In the run-up to the 2010 mid-term Tea Party “shellacking”, Republicans artfully exploited vague fears about the national debt and the role of government in healthcare, and received outsized influence in the 112th Congress due to low turnout among younger voters. According to a George Mason University study, “young” voters made up 18 percent of the electorate in 2008 and 12 percent of the electorate in 2010, while “old” voters constituted 15 percent of the electorate in 2008 and 21 percent of the electorate in 2010. This played to the GOP’s advantage, the report’s author Associate Professor, Dr. Michael P. McDonald, concluded:
The lower turnout rate among young people was thus a contributing factor to Republican successes in winning a net 63 seats to the House of Representatives in 2010 compared to the Democratic victories for President, House, and Senate just two years earlier.
But in 2014, after years of harping on “entitlement” reform, Republicans might be less able to take advantage of young voters’ historical apathy toward mid-term elections. As the New York Times reported in October, Paul Ryan still “has immense credibility with conservatives for his ‘Path to Prosperity’ budget, which proposed politically risky Medicare changes and deep tax cuts.” In recent weeks, Ryan has been pushing for the forthcoming debt ceiling increase to be tied to, in the Center for Economic and Policy Research Center’s words, asking “seniors to pay more money for their health care.”
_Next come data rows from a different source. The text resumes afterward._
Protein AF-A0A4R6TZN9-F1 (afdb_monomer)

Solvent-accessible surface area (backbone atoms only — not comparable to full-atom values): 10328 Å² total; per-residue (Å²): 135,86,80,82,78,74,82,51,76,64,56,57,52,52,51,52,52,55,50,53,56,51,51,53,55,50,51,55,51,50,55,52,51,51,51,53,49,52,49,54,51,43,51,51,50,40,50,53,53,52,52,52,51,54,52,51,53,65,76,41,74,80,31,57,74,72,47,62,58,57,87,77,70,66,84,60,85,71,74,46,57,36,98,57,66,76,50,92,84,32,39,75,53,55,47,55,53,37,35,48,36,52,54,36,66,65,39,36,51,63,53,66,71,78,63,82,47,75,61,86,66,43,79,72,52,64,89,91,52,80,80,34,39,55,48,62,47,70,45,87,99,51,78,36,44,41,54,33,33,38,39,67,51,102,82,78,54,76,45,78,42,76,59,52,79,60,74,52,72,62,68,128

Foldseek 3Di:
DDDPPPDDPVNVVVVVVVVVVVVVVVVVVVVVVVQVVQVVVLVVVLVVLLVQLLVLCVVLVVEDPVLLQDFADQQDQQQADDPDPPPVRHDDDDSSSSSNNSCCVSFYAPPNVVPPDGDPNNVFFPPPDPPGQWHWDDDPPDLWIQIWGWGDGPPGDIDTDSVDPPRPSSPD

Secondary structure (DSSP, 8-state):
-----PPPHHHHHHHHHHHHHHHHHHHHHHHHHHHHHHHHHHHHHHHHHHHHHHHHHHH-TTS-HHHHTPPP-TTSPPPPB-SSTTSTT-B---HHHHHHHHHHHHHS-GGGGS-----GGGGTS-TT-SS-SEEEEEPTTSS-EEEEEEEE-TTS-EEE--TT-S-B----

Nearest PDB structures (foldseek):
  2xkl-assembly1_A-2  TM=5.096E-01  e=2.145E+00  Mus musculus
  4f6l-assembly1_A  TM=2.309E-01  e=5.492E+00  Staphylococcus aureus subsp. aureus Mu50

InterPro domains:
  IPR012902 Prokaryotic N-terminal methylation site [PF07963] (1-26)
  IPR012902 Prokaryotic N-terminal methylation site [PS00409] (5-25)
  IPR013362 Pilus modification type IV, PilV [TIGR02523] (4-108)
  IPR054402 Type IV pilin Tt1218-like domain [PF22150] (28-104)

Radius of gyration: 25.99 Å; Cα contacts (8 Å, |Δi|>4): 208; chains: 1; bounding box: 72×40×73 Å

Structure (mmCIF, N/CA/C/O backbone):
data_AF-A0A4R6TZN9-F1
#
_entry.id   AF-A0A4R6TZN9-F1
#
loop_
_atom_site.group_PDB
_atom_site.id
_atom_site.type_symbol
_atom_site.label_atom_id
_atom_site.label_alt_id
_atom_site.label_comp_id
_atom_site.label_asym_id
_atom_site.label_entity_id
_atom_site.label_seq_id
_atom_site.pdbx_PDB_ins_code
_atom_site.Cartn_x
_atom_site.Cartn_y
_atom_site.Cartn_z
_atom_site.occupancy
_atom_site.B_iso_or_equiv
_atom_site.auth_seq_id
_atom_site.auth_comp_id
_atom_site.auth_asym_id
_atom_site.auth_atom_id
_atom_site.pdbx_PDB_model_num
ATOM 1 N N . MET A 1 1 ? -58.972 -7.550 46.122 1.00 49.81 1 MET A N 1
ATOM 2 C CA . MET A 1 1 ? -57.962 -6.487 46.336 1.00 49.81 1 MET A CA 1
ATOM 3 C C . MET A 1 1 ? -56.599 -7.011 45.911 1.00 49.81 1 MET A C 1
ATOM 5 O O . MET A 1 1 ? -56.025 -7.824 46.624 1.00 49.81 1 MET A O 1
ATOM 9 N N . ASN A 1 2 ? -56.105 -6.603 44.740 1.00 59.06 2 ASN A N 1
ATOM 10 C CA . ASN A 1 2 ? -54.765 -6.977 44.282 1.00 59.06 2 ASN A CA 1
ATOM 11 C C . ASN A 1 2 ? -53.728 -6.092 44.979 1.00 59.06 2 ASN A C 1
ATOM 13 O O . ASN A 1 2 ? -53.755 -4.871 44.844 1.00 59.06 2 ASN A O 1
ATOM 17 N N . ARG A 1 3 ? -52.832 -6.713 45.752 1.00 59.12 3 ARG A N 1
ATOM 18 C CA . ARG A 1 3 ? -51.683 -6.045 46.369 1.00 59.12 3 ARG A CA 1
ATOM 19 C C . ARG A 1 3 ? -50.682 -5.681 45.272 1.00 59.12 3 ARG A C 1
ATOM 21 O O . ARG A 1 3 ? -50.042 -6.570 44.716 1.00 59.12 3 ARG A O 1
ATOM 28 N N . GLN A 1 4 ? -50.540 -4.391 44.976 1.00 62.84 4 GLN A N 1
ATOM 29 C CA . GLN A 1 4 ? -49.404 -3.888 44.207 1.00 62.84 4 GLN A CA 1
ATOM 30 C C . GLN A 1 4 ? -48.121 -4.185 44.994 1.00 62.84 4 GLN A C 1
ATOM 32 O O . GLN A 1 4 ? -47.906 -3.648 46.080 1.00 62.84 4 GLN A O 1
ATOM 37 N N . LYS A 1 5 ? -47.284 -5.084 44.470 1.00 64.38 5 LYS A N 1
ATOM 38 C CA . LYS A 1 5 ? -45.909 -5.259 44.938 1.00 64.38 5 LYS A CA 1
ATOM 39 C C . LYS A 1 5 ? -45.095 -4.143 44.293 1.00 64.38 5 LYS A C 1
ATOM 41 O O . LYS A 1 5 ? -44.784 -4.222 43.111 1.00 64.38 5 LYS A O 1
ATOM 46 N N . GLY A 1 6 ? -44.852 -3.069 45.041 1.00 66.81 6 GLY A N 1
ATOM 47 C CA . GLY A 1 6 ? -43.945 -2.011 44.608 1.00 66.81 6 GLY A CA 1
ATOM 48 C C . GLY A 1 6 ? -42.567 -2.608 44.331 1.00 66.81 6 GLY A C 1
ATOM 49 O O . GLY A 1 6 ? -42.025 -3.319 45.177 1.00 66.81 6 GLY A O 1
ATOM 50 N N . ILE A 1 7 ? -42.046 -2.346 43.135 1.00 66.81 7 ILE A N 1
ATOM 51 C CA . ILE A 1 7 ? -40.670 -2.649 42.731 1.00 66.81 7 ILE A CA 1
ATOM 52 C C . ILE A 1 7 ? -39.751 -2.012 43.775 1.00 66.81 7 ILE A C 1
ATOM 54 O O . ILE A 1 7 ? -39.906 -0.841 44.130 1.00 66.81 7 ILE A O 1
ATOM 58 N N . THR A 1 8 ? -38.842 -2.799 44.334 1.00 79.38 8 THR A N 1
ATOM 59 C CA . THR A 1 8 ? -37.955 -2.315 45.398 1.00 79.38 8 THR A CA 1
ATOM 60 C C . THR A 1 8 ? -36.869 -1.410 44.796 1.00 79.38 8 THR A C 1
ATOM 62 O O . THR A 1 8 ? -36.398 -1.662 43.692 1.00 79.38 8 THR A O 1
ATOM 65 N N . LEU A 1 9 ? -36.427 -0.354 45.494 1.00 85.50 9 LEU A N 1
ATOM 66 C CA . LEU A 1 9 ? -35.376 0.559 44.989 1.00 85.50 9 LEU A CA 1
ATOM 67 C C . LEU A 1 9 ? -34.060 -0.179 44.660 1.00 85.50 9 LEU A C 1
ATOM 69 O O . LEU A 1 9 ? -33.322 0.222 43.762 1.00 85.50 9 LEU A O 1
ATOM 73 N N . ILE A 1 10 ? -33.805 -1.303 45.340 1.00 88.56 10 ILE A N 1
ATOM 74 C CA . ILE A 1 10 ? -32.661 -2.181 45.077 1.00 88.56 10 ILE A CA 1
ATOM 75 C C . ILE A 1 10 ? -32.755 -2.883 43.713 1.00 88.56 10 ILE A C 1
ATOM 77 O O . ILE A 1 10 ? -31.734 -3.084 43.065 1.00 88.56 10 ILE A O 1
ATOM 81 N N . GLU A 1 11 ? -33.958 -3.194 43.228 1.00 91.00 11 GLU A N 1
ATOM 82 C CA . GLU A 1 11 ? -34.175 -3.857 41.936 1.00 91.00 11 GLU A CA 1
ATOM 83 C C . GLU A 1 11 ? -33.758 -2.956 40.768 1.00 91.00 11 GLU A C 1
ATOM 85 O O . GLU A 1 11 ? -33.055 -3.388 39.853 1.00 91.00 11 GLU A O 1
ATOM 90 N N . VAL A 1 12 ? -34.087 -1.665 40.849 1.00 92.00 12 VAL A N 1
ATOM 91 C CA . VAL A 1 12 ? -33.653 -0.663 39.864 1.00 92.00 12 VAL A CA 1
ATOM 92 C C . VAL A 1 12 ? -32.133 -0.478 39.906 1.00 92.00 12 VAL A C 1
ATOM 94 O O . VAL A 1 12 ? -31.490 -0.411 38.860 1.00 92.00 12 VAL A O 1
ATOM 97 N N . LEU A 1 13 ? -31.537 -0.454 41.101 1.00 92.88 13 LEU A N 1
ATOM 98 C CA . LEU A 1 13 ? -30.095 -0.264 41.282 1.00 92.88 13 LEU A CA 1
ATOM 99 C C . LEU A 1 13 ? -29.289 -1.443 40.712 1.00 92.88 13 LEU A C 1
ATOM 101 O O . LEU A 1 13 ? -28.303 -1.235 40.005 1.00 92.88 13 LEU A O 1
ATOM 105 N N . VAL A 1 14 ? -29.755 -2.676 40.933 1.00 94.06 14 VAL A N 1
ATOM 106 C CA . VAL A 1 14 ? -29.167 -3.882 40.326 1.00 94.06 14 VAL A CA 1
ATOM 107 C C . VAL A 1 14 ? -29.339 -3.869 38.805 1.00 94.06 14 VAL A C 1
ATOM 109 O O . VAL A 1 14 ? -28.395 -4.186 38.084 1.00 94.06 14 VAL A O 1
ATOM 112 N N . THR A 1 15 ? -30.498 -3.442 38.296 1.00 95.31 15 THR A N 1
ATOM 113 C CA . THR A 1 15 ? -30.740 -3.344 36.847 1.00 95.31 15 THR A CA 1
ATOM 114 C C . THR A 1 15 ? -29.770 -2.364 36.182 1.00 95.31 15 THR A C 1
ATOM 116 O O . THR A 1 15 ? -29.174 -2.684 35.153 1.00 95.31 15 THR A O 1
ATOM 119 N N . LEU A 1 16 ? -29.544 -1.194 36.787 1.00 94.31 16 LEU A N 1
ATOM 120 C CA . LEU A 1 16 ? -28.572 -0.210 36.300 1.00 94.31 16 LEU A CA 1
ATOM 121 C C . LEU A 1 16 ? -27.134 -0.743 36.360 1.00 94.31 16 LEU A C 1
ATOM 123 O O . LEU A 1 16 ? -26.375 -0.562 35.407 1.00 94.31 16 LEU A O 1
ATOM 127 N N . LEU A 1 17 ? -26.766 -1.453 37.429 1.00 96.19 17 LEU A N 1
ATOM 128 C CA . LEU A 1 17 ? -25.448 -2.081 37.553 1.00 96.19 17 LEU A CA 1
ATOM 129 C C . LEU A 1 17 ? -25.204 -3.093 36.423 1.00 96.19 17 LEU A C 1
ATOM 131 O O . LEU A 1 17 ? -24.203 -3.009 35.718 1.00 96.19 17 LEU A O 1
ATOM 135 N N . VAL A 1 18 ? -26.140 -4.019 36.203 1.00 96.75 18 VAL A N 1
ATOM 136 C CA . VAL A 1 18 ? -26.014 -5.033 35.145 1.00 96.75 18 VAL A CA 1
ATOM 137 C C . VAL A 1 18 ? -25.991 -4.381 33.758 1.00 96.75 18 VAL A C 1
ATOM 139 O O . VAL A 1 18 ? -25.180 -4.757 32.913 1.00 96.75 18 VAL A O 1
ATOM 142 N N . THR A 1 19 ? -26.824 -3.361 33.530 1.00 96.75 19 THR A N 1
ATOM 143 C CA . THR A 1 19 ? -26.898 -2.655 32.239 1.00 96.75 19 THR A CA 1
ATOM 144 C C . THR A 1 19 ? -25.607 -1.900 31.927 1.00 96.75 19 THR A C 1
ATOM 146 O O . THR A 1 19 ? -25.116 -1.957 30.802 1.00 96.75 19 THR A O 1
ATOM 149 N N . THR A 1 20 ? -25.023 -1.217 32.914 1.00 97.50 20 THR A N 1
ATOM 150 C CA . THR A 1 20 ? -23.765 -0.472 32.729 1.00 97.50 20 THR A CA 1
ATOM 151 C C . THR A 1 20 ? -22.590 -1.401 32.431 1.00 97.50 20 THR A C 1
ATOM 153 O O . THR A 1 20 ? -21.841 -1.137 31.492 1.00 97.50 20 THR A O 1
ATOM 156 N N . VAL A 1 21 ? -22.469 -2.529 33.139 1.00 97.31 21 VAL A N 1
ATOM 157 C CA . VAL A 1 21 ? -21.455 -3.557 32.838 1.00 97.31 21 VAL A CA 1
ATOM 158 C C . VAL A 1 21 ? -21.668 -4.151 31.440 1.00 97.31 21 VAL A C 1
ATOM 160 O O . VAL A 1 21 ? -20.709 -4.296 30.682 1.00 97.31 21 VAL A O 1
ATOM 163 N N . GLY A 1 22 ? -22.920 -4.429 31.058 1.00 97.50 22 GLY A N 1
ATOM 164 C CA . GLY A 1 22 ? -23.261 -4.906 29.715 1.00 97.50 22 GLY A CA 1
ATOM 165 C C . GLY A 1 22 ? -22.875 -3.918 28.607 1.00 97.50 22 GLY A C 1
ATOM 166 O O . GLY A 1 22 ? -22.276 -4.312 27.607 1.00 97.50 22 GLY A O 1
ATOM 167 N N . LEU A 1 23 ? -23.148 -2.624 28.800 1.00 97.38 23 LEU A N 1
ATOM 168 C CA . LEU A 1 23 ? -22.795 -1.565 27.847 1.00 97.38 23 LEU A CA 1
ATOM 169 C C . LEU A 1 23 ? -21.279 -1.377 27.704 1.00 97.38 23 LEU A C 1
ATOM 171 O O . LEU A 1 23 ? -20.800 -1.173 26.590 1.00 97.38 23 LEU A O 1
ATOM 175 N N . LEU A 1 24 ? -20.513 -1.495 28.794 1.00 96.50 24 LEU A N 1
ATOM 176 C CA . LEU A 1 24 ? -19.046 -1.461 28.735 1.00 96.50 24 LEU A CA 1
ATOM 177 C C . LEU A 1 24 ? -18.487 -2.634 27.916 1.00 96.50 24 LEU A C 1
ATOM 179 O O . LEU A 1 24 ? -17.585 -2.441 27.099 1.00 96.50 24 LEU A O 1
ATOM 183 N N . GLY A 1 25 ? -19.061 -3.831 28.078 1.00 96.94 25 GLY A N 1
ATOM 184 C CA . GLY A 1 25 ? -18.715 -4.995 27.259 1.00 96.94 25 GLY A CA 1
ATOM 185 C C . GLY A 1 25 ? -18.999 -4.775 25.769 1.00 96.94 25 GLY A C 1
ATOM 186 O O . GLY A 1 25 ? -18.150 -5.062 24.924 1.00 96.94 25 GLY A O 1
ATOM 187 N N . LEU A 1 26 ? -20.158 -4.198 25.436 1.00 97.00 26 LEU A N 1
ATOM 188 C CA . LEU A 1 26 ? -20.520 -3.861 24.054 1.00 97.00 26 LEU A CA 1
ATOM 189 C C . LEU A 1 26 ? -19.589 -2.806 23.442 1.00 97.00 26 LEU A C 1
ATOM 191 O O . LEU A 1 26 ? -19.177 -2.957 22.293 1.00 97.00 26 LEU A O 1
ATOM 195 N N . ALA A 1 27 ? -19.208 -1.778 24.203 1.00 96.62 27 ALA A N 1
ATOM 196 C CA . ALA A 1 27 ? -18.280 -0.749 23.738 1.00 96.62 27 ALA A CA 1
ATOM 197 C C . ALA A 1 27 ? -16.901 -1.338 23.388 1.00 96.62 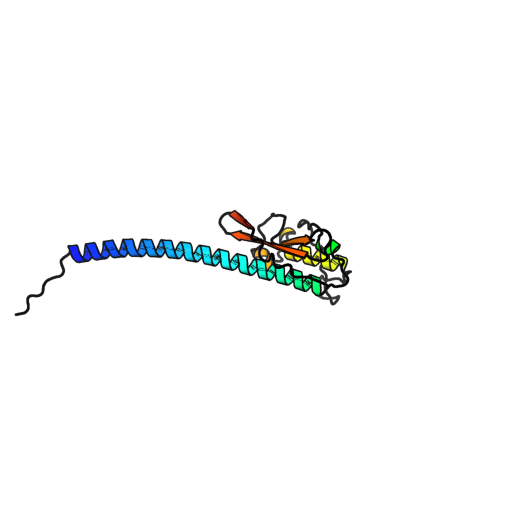27 ALA A C 1
ATOM 199 O O . ALA A 1 27 ? -16.332 -1.010 22.345 1.00 96.62 27 ALA A O 1
ATOM 200 N N . ALA A 1 28 ? -16.385 -2.260 24.208 1.00 95.62 28 ALA A N 1
ATOM 201 C CA . ALA A 1 28 ? -15.132 -2.955 23.920 1.00 95.62 28 ALA A CA 1
ATOM 202 C C . ALA A 1 28 ? -15.216 -3.784 22.626 1.00 95.62 28 ALA A C 1
ATOM 204 O O . ALA A 1 28 ? -14.300 -3.755 21.801 1.00 95.62 28 ALA A O 1
ATOM 205 N N . LEU A 1 29 ? -16.328 -4.490 22.401 1.00 95.69 29 LEU A N 1
ATOM 206 C CA . LEU A 1 29 ? -16.553 -5.225 21.152 1.00 95.69 29 LEU A CA 1
ATOM 207 C C . LEU A 1 29 ? -16.658 -4.288 19.944 1.00 95.69 29 LEU A C 1
ATOM 209 O O . LEU A 1 29 ? -16.084 -4.583 18.897 1.00 95.69 29 LEU A O 1
ATOM 213 N N . GLN A 1 30 ? -17.320 -3.139 20.087 1.00 96.38 30 GLN A N 1
ATOM 214 C CA . GLN A 1 30 ? -17.437 -2.149 19.018 1.00 96.38 30 GLN A CA 1
ATOM 215 C C . GLN A 1 30 ? -16.071 -1.584 18.607 1.00 96.38 30 GLN A C 1
ATOM 217 O O . GLN A 1 30 ? -15.795 -1.461 17.414 1.00 96.38 30 GLN A O 1
ATOM 222 N N . LEU A 1 31 ? -15.186 -1.299 19.567 1.00 92.19 31 LEU A N 1
ATOM 223 C CA . LEU A 1 31 ? -13.818 -0.861 19.274 1.00 92.19 31 LEU A CA 1
ATOM 224 C C . LEU A 1 31 ? -13.020 -1.930 18.520 1.00 92.19 31 LEU A C 1
ATOM 226 O O . LEU A 1 31 ? -12.300 -1.600 17.580 1.00 92.19 31 LEU A O 1
ATOM 230 N N . ASN A 1 32 ? -13.157 -3.203 18.893 1.00 90.94 32 ASN A N 1
ATOM 231 C CA . ASN A 1 32 ? -12.510 -4.301 18.173 1.00 90.94 32 ASN A CA 1
ATOM 232 C C . ASN A 1 32 ? -13.064 -4.455 16.748 1.00 90.94 32 ASN A C 1
ATOM 234 O O . ASN A 1 32 ? -12.297 -4.612 15.799 1.00 90.94 32 ASN A O 1
ATOM 238 N N . ALA A 1 33 ? -14.383 -4.342 16.575 1.00 92.69 33 ALA A N 1
ATOM 239 C CA . ALA A 1 33 ? -15.023 -4.404 15.263 1.00 92.69 33 ALA A CA 1
ATOM 240 C C . ALA A 1 33 ? -14.567 -3.259 14.339 1.00 92.69 33 ALA A C 1
ATOM 242 O O . ALA A 1 33 ? -14.302 -3.484 13.157 1.00 92.69 33 ALA A O 1
ATOM 243 N N . LEU A 1 34 ? -14.419 -2.042 14.872 1.00 90.56 34 LEU A N 1
ATOM 244 C CA . LEU A 1 34 ? -13.900 -0.895 14.122 1.00 90.56 34 LEU A CA 1
ATOM 245 C C . LEU A 1 34 ? -12.458 -1.121 13.655 1.00 90.56 34 LEU A C 1
ATOM 247 O O . LEU A 1 34 ? -12.143 -0.839 12.501 1.00 90.56 34 LEU A O 1
ATOM 251 N N . GLN A 1 35 ? -11.601 -1.666 14.521 1.00 86.69 35 GLN A N 1
ATOM 252 C CA . GLN A 1 35 ? -10.216 -1.991 14.168 1.00 86.69 35 GLN A CA 1
ATOM 253 C C . GLN A 1 35 ? -10.147 -3.046 13.061 1.00 86.69 35 GLN A C 1
ATOM 255 O O . GLN A 1 35 ? -9.455 -2.842 12.065 1.00 86.69 35 GLN A O 1
ATOM 260 N N . ALA A 1 36 ? -10.925 -4.124 13.184 1.00 87.12 36 ALA A N 1
ATOM 261 C CA . ALA A 1 36 ? -11.005 -5.166 12.162 1.00 87.12 36 ALA A CA 1
ATOM 262 C C . ALA A 1 36 ? -11.535 -4.629 10.819 1.00 87.12 36 ALA A C 1
ATOM 264 O O . ALA A 1 36 ? -11.042 -5.001 9.755 1.00 87.12 36 ALA A O 1
ATOM 265 N N . THR A 1 37 ? -12.510 -3.716 10.856 1.00 89.12 37 THR A N 1
ATOM 266 C CA . THR A 1 37 ? -13.054 -3.078 9.647 1.00 89.12 37 THR A CA 1
ATOM 267 C C . THR A 1 37 ? -12.013 -2.185 8.973 1.00 89.12 37 THR A C 1
ATOM 269 O O . THR A 1 37 ? -11.863 -2.228 7.752 1.00 89.12 37 THR A O 1
ATOM 272 N N . ALA A 1 38 ? -11.265 -1.400 9.753 1.00 83.94 38 ALA A N 1
ATOM 273 C CA . ALA A 1 38 ? -10.200 -0.553 9.229 1.00 83.94 38 ALA A CA 1
ATOM 274 C C . ALA A 1 38 ? -9.087 -1.382 8.568 1.00 83.94 38 ALA A C 1
ATOM 276 O O . ALA A 1 38 ? -8.666 -1.051 7.461 1.00 83.94 38 ALA A O 1
ATOM 277 N N . ASP A 1 39 ? -8.655 -2.476 9.200 1.00 82.56 39 ASP A N 1
ATOM 278 C CA . ASP A 1 39 ? -7.651 -3.388 8.641 1.00 82.56 39 ASP A CA 1
ATOM 279 C C . ASP A 1 39 ? -8.135 -4.056 7.342 1.00 82.56 39 ASP A C 1
ATOM 281 O O . ASP A 1 39 ? -7.460 -4.003 6.313 1.00 82.56 39 ASP A O 1
ATOM 285 N N . SER A 1 40 ? -9.363 -4.585 7.340 1.00 86.88 40 SER A N 1
ATOM 286 C CA . SER A 1 40 ? -9.988 -5.161 6.142 1.00 86.88 40 SER A CA 1
ATOM 287 C C . SER A 1 40 ? -10.081 -4.154 4.985 1.00 86.88 40 SER A C 1
ATOM 289 O O . SER A 1 40 ? -9.820 -4.498 3.825 1.00 86.88 40 SER A O 1
ATOM 291 N N . GLY A 1 41 ? -10.397 -2.893 5.293 1.00 86.12 41 GLY A N 1
ATOM 292 C CA . GLY A 1 41 ? -10.439 -1.804 4.321 1.00 86.12 41 GLY A CA 1
ATOM 293 C C . GLY A 1 41 ? -9.066 -1.476 3.730 1.00 86.12 41 GLY A C 1
ATOM 294 O O . GLY A 1 41 ? -8.953 -1.307 2.515 1.00 86.12 41 GLY A O 1
ATOM 295 N N . GLN A 1 42 ? -8.016 -1.418 4.555 1.00 80.56 42 GLN A N 1
ATOM 296 C CA . GLN A 1 42 ? -6.643 -1.182 4.087 1.00 80.56 42 GLN A CA 1
ATOM 297 C C . GLN A 1 42 ? -6.132 -2.338 3.225 1.00 80.56 42 GLN A C 1
ATOM 299 O O . GLN A 1 42 ? -5.613 -2.122 2.129 1.00 80.56 42 GLN A O 1
ATOM 304 N N . ARG A 1 43 ? -6.377 -3.578 3.660 1.00 83.38 43 ARG A N 1
ATOM 305 C CA . ARG A 1 43 ? -6.059 -4.783 2.892 1.00 83.38 43 ARG A CA 1
ATOM 306 C C . ARG A 1 43 ? -6.730 -4.786 1.521 1.00 83.38 43 ARG A C 1
ATOM 308 O O . ARG A 1 43 ? -6.079 -5.072 0.520 1.00 83.38 43 ARG A O 1
ATOM 315 N N . SER A 1 44 ? -8.024 -4.474 1.465 1.00 86.69 44 SER A N 1
ATOM 316 C CA . SER A 1 44 ? -8.773 -4.449 0.203 1.00 86.69 44 SER A CA 1
ATOM 317 C C . SER A 1 44 ? -8.179 -3.429 -0.766 1.00 86.69 44 SER A C 1
ATOM 319 O O . SER A 1 44 ? -7.953 -3.746 -1.929 1.00 86.69 44 SER A O 1
ATOM 321 N N . GLN A 1 45 ? -7.855 -2.230 -0.281 1.00 84.81 45 GLN A N 1
ATOM 322 C CA . GLN A 1 45 ? -7.236 -1.180 -1.092 1.00 84.81 45 GLN A CA 1
ATOM 323 C C . GLN A 1 45 ? -5.845 -1.572 -1.608 1.00 84.81 45 GLN A C 1
ATOM 325 O O . GLN A 1 45 ? -5.544 -1.340 -2.777 1.00 84.81 45 GLN A O 1
ATOM 330 N N . ALA A 1 46 ? -5.022 -2.227 -0.787 1.00 81.81 46 ALA A N 1
ATOM 331 C CA . ALA A 1 46 ? -3.714 -2.719 -1.213 1.00 81.81 46 ALA A CA 1
ATOM 332 C C . ALA A 1 46 ? -3.821 -3.794 -2.316 1.00 81.81 46 ALA A C 1
ATOM 334 O O . ALA A 1 46 ? -3.022 -3.809 -3.252 1.00 81.81 46 ALA A O 1
ATOM 335 N N . VAL A 1 47 ? -4.843 -4.657 -2.255 1.00 85.06 47 VAL A N 1
ATOM 336 C CA . VAL A 1 47 ? -5.138 -5.638 -3.316 1.00 85.06 47 VAL A CA 1
ATOM 337 C C . VAL A 1 47 ? -5.584 -4.959 -4.608 1.00 85.06 47 VAL A C 1
ATOM 339 O O . VAL A 1 47 ? -5.085 -5.313 -5.674 1.00 85.06 47 VAL A O 1
ATOM 342 N N . TRP A 1 48 ? -6.466 -3.960 -4.527 1.00 86.69 48 TRP A N 1
ATOM 343 C CA . TRP A 1 48 ? -6.859 -3.164 -5.695 1.00 86.69 48 TRP A CA 1
ATOM 344 C C . TRP A 1 48 ? -5.650 -2.519 -6.380 1.00 86.69 48 TRP A C 1
ATOM 346 O O . TRP A 1 48 ? -5.539 -2.561 -7.603 1.00 86.69 48 TRP A O 1
ATOM 356 N N . LEU A 1 49 ? -4.718 -1.983 -5.589 1.00 85.25 49 LEU A N 1
ATOM 357 C CA . LEU A 1 49 ? -3.487 -1.365 -6.072 1.00 85.25 49 LEU A CA 1
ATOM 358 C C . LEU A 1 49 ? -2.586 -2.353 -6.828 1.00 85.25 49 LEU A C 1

Well, grandma is pissed, and Ryan’s colleagues are quivering in fear at the prospect of having to run against her, as a Bloomberg report published this week detailed. Jeff Sessions distanced himself from Medicare and Social Security cuts. Mark Pryor just launched a campaign ad attacking his likely opponent, Tom Cotton, “for voting to ‘cut Social Security’ and ‘turn Medicare into a voucher system.’” Powerful influence peddlers and D.C. insiders are all too aware of the senior voting bloc’s might:
Lawmakers are “terrified” of the pro-seniors lobby, said Steve Bell, a former Senate Republican budget adviser.
“They have everybody on warning all the time,” said Bell, now with the Bipartisan Policy Center, a nonprofit based in Washington. “The 30-second commercial of you pushing grandma in her wheelchair over the cliff is ready to go.”
[…]
“The opponents on the other side have had a bigger voice,” R. Bruce Josten, the top lobbyist for the U.S. Chamber of Commerce, said in June.
Pity the poor Chamber of Commerce. But unlike in 2010, Republicans have rallied behind a clear alternative vision to non-existent death panels–one that causes Tea Party voters themselves to recoil, when quizzed about the specifics.
If the GOP continues to exalt Ryanite ideas, it’s likely that they’ll lose seats. If they don’t, the consequences of a strong GOP showing will be less severe for seniors. Either way, a 2014 “shellacking” of “big government” doesn’t appear likely at this juncture.